# GSDs too smart for their own good



## benkllr

This is a quick video of my GSD panzer opening the front door. I was outside having a cigarette, when I realized he would open the front door just so he could watch me. At first I was like naw, that's just a fluke. But he did it like 5 times in a row, so I said "let me get my camera and capture this". 

It really is pretty funny that he knows how to open the door!


----------



## doggiedad

you might want to teach not to open the door.


----------



## onyx'girl

Panzer is adorable! I love his head tilt, and so smart to grip the latch to open it further. Keep that camera on hand, I look forward to seeing what he does next!


----------



## benkllr

Yeah I hear you. I deadbolt it when I leave, that was just the normal lock and door pulled shut


----------



## benkllr

Panzer and the "Bath" command!


----------



## 1sttimeforgsd

Panzer is a smart boy, I had to laugh!


----------



## KZoppa

That 'bath' command would be awesome to teach here..... if we had dogs who liked baths and didnt act like you're trying to kill them just putting water on them. 

You're dog is very smart. LOVE the video of him opening the door. thats priceless


----------



## benkllr

Yeah it was a decision early on. Since I knew he was gonna be a big boy, wanted him to go into the tub on command, so I didnt have to wrestle him when he was 105 lbs. He picked it up really quickly too. First he had to know the sit/stay/release word. Once each of those were solid, I used a recall to bring him closer and closer to the tub. Once he would come to the tub, I slowly got him to look at tub..then from looking at tub to jumping into it was just one jump. Repeated ad naseum to make sure he had it. He'll even lay down "down" command once the water is running. 

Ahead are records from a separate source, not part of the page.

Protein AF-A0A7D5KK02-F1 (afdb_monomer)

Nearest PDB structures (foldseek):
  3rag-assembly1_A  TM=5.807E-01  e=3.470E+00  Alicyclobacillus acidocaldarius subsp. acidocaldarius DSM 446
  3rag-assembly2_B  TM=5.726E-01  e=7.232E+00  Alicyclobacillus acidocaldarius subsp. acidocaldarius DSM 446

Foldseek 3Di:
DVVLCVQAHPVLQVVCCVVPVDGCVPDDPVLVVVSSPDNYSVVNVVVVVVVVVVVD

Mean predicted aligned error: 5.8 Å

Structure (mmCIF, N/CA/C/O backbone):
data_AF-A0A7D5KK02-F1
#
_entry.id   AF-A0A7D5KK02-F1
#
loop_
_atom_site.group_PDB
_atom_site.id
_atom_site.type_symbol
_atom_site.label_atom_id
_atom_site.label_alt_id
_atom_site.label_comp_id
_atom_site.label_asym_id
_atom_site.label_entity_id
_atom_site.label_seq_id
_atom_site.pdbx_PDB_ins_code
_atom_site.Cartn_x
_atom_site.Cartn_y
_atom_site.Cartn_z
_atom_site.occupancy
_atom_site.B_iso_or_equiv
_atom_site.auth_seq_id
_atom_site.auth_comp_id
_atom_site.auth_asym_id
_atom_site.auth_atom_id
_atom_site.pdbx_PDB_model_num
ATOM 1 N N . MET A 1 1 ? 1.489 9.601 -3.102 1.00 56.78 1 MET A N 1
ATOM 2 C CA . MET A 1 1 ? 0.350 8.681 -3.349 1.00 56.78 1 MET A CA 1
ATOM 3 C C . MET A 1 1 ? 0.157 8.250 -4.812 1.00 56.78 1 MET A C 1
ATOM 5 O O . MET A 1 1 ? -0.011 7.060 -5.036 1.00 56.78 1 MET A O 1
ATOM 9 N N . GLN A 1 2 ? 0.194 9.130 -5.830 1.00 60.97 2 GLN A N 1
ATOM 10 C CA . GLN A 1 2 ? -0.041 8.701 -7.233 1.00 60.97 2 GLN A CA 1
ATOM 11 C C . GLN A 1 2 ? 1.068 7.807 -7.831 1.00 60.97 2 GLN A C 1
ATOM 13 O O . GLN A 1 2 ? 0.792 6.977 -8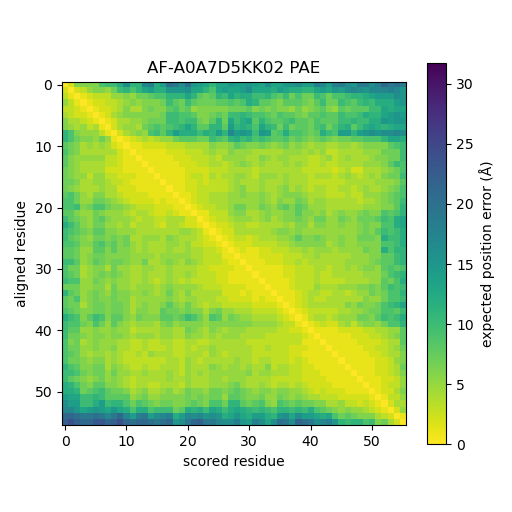.694 1.00 60.97 2 GLN A O 1
ATOM 18 N N . HIS A 1 3 ? 2.312 7.937 -7.361 1.00 65.50 3 HIS A N 1
ATOM 19 C CA . HIS A 1 3 ? 3.445 7.140 -7.848 1.00 65.50 3 HIS A CA 1
ATOM 20 C C . HIS A 1 3 ? 3.359 5.666 -7.440 1.00 65.50 3 HIS A C 1
ATOM 22 O O . HIS A 1 3 ? 3.643 4.794 -8.254 1.00 65.50 3 HIS A O 1
ATOM 28 N N . LEU A 1 4 ? 2.889 5.380 -6.223 1.00 68.12 4 LEU A N 1
ATOM 29 C CA . LEU A 1 4 ? 2.742 4.018 -5.706 1.00 68.12 4 LEU A CA 1
ATOM 30 C C . LEU A 1 4 ? 1.690 3.230 -6.497 1.00 68.12 4 LEU A C 1
ATOM 32 O O . LEU A 1 4 ? 1.949 2.111 -6.933 1.00 68.12 4 LEU A O 1
ATOM 36 N N . ARG A 1 5 ? 0.555 3.880 -6.785 1.00 70.12 5 ARG A N 1
ATOM 37 C CA . ARG A 1 5 ? -0.523 3.336 -7.626 1.00 70.12 5 ARG A CA 1
ATOM 38 C C . ARG A 1 5 ? -0.064 3.101 -9.066 1.00 70.12 5 ARG A C 1
ATOM 40 O O . ARG A 1 5 ? -0.359 2.060 -9.637 1.00 70.12 5 ARG A O 1
ATOM 47 N N . LYS A 1 6 ? 0.712 4.027 -9.643 1.00 68.25 6 LYS A N 1
ATOM 48 C CA . LYS A 1 6 ? 1.292 3.855 -10.988 1.00 68.25 6 LYS A CA 1
ATOM 49 C C . LYS A 1 6 ? 2.339 2.742 -11.060 1.00 68.25 6 LYS A C 1
ATOM 51 O O . LYS A 1 6 ? 2.434 2.087 -12.089 1.00 68.25 6 LYS A O 1
ATOM 56 N N . LYS A 1 7 ? 3.137 2.560 -10.005 1.00 68.44 7 LYS A N 1
ATOM 57 C CA . LYS A 1 7 ? 4.279 1.636 -9.991 1.00 68.44 7 LYS A CA 1
ATOM 58 C C . LYS A 1 7 ? 3.882 0.199 -9.645 1.00 68.44 7 LYS A C 1
ATOM 60 O O . LYS A 1 7 ? 4.410 -0.725 -10.246 1.00 68.44 7 LYS A O 1
ATOM 65 N N . HIS A 1 8 ? 2.952 0.015 -8.707 1.00 68.38 8 HIS A N 1
ATOM 66 C CA . HIS A 1 8 ? 2.529 -1.312 -8.235 1.00 68.38 8 HIS A CA 1
ATOM 67 C C . HIS A 1 8 ? 1.137 -1.728 -8.732 1.00 68.38 8 HIS A C 1
ATOM 69 O O . HIS A 1 8 ? 0.755 -2.887 -8.586 1.00 68.38 8 HIS A O 1
ATOM 75 N N . GLY A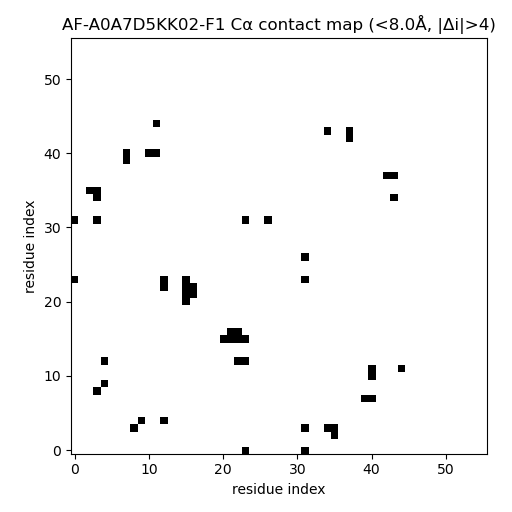 1 9 ? 0.416 -0.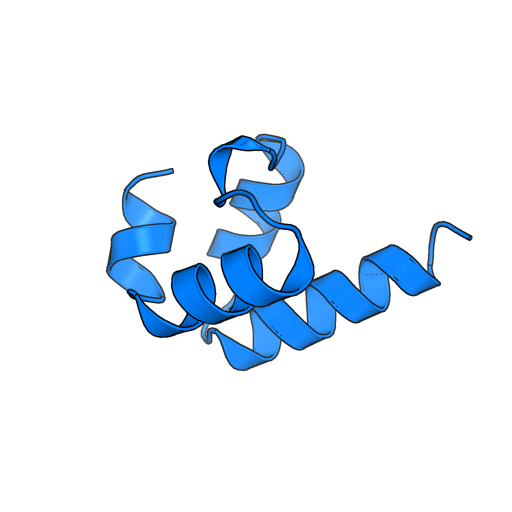814 -9.389 1.00 66.00 9 GLY A N 1
ATOM 76 C CA . GLY A 1 9 ? -0.780 -1.115 -10.169 1.00 66.00 9 GLY A CA 1
ATOM 77 C C . GLY A 1 9 ? -2.033 -1.448 -9.355 1.00 66.00 9 GLY A C 1
ATOM 78 O O . GLY A 1 9 ? -2.047 -1.440 -8.123 1.00 66.00 9 GLY A O 1
ATOM 79 N N . HIS A 1 10 ? -3.102 -1.761 -10.094 1.00 71.62 10 HIS A N 1
ATOM 80 C CA . HIS A 1 10 ? -4.414 -2.149 -9.561 1.00 71.62 10 HIS A CA 1
ATOM 81 C C . HIS A 1 10 ? -4.392 -3.439 -8.729 1.00 71.62 10 HIS A C 1
ATOM 83 O O . HIS A 1 10 ? -5.253 -3.609 -7.876 1.00 71.62 10 HIS A O 1
ATOM 89 N N . ASP A 1 11 ? -3.436 -4.347 -8.943 1.00 78.62 11 ASP A N 1
ATOM 90 C CA . ASP A 1 11 ? -3.410 -5.645 -8.253 1.00 78.62 11 ASP A CA 1
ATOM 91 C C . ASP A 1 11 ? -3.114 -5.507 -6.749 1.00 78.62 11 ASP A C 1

I love Panzer, and the breed. They are just soo smart, I'm amazed at how he will think his way out of (or into) things!


----------



## KZoppa

benkllr said:


> Yeah it was a decision early on. Since I knew he was gonna be a big boy, wanted him to go into the tub on command, so I didnt have to wrestle him when he was 105 lbs. He picked it up really quickly too. First he had to know the sit/stay/release word. Once each of those were solid, I used a recall to bring him closer and closer to the tub. Once he would come to the tub, I slowly got him to look at tub..then from looking at tub to jumping into it was just one jump. Repeated ad naseum to make sure he had it. He'll even lay down "down" command once the water is running.
> 
> I love Panzer, and the breed. They are just soo smart, I'm amazed at how he will think his way out of (or into) things!


 
lol yup. Shasta will go into her kennel on command but she's recently started to figure out that if she wiggles her toes out of the wire just far enough, she can jiggle the lock at the bottom of the door and then the one at the top enough she can get the door open so we've started having to tie the locks so she cant do that but we can get them open quickly lol. Didnt know how she was doing it til she got caught the other night.


----------



## benkllr

Ok two more from my youtube of him, then I promise I'm done posting videos of him:

First is the Stay command:







Second is a collection of various Hand Signals and Voice Commands.


----------



## Eva von Selah

Amazing!

My Eva can open any door with a lever; she figured out long ago how to hit the lever with her paw while leaning on the door, Shazaam! door open - dog in/out!

They are so smart!


----------



## Whiteshepherds

Great video's! I love the occasional bark when you give him a command. Gotta love a dog with spunk!


----------



## benkllr

Most of those barks are my speak hand signal. I mix it up so that he doesnt get to used to only verbal commands, and from either left or right hand. There is only one where he speaks when I'm telling him to sit, but it was only half of a bark .

Hard to see my hand signals with me holding the camera, but occasionaly you will see my left hand moving.

Maybe next movie I do, I will have the gf record so you can see the hand signals.


----------



## 1sttimeforgsd

Very good, he is also handsome!


----------



## PupperLove

He's a really pretty dog! The door video is hilarious!!! I do believe that they can be too smart for their own good that's for sure!

I saw Jackson intentley watching me as I opened the door the other day, then he tapped the handle with his nose- uh oh! He's learning....I need to keep an eye on him..


----------



## Wolfgeist

Very sweet and handsome dog. I loved the videos!


----------



## Алексей

Very Impressive dog! did you train him yourself?


----------



## Lin

I teach everyone to get into the tub by feeding a few meals in the tub. After that they ROCKET in! I just have to point.


----------



## DougGeneration

This makes me even more amazed of GSDs. No wonder they are indeed one of the smartest dog breeds in the world! I've subscribed for more Panzer action actually..


----------



## Holmeshx2

I know this is an old thread reborn but had to comment. The door video is too funny.. not the best thing to learn especially the front door *EEK* But knowing a shepherd half of the things we don't teach them they learn on their own.

Jinx has learned 2 bad habits on her own. One whenever she has something she shouldn't instead of just taking it I trade her for something thats hers. Now if I'm eating and won't share she steals something of mine either water, cell phone something and shoves it into my hand and looks at me with this look like "come on I gave it up now share"

And then my favorite (not) is a friend gave her a HUGE stuffed carebear that talks she has learned to open the velcro on the back and turns the switch on then steps on it til it starts talking and beats the living daylights out of the poor thing for talking.. poor carebear.


----------



## GSDLoverII

Very Smart Puppy!


----------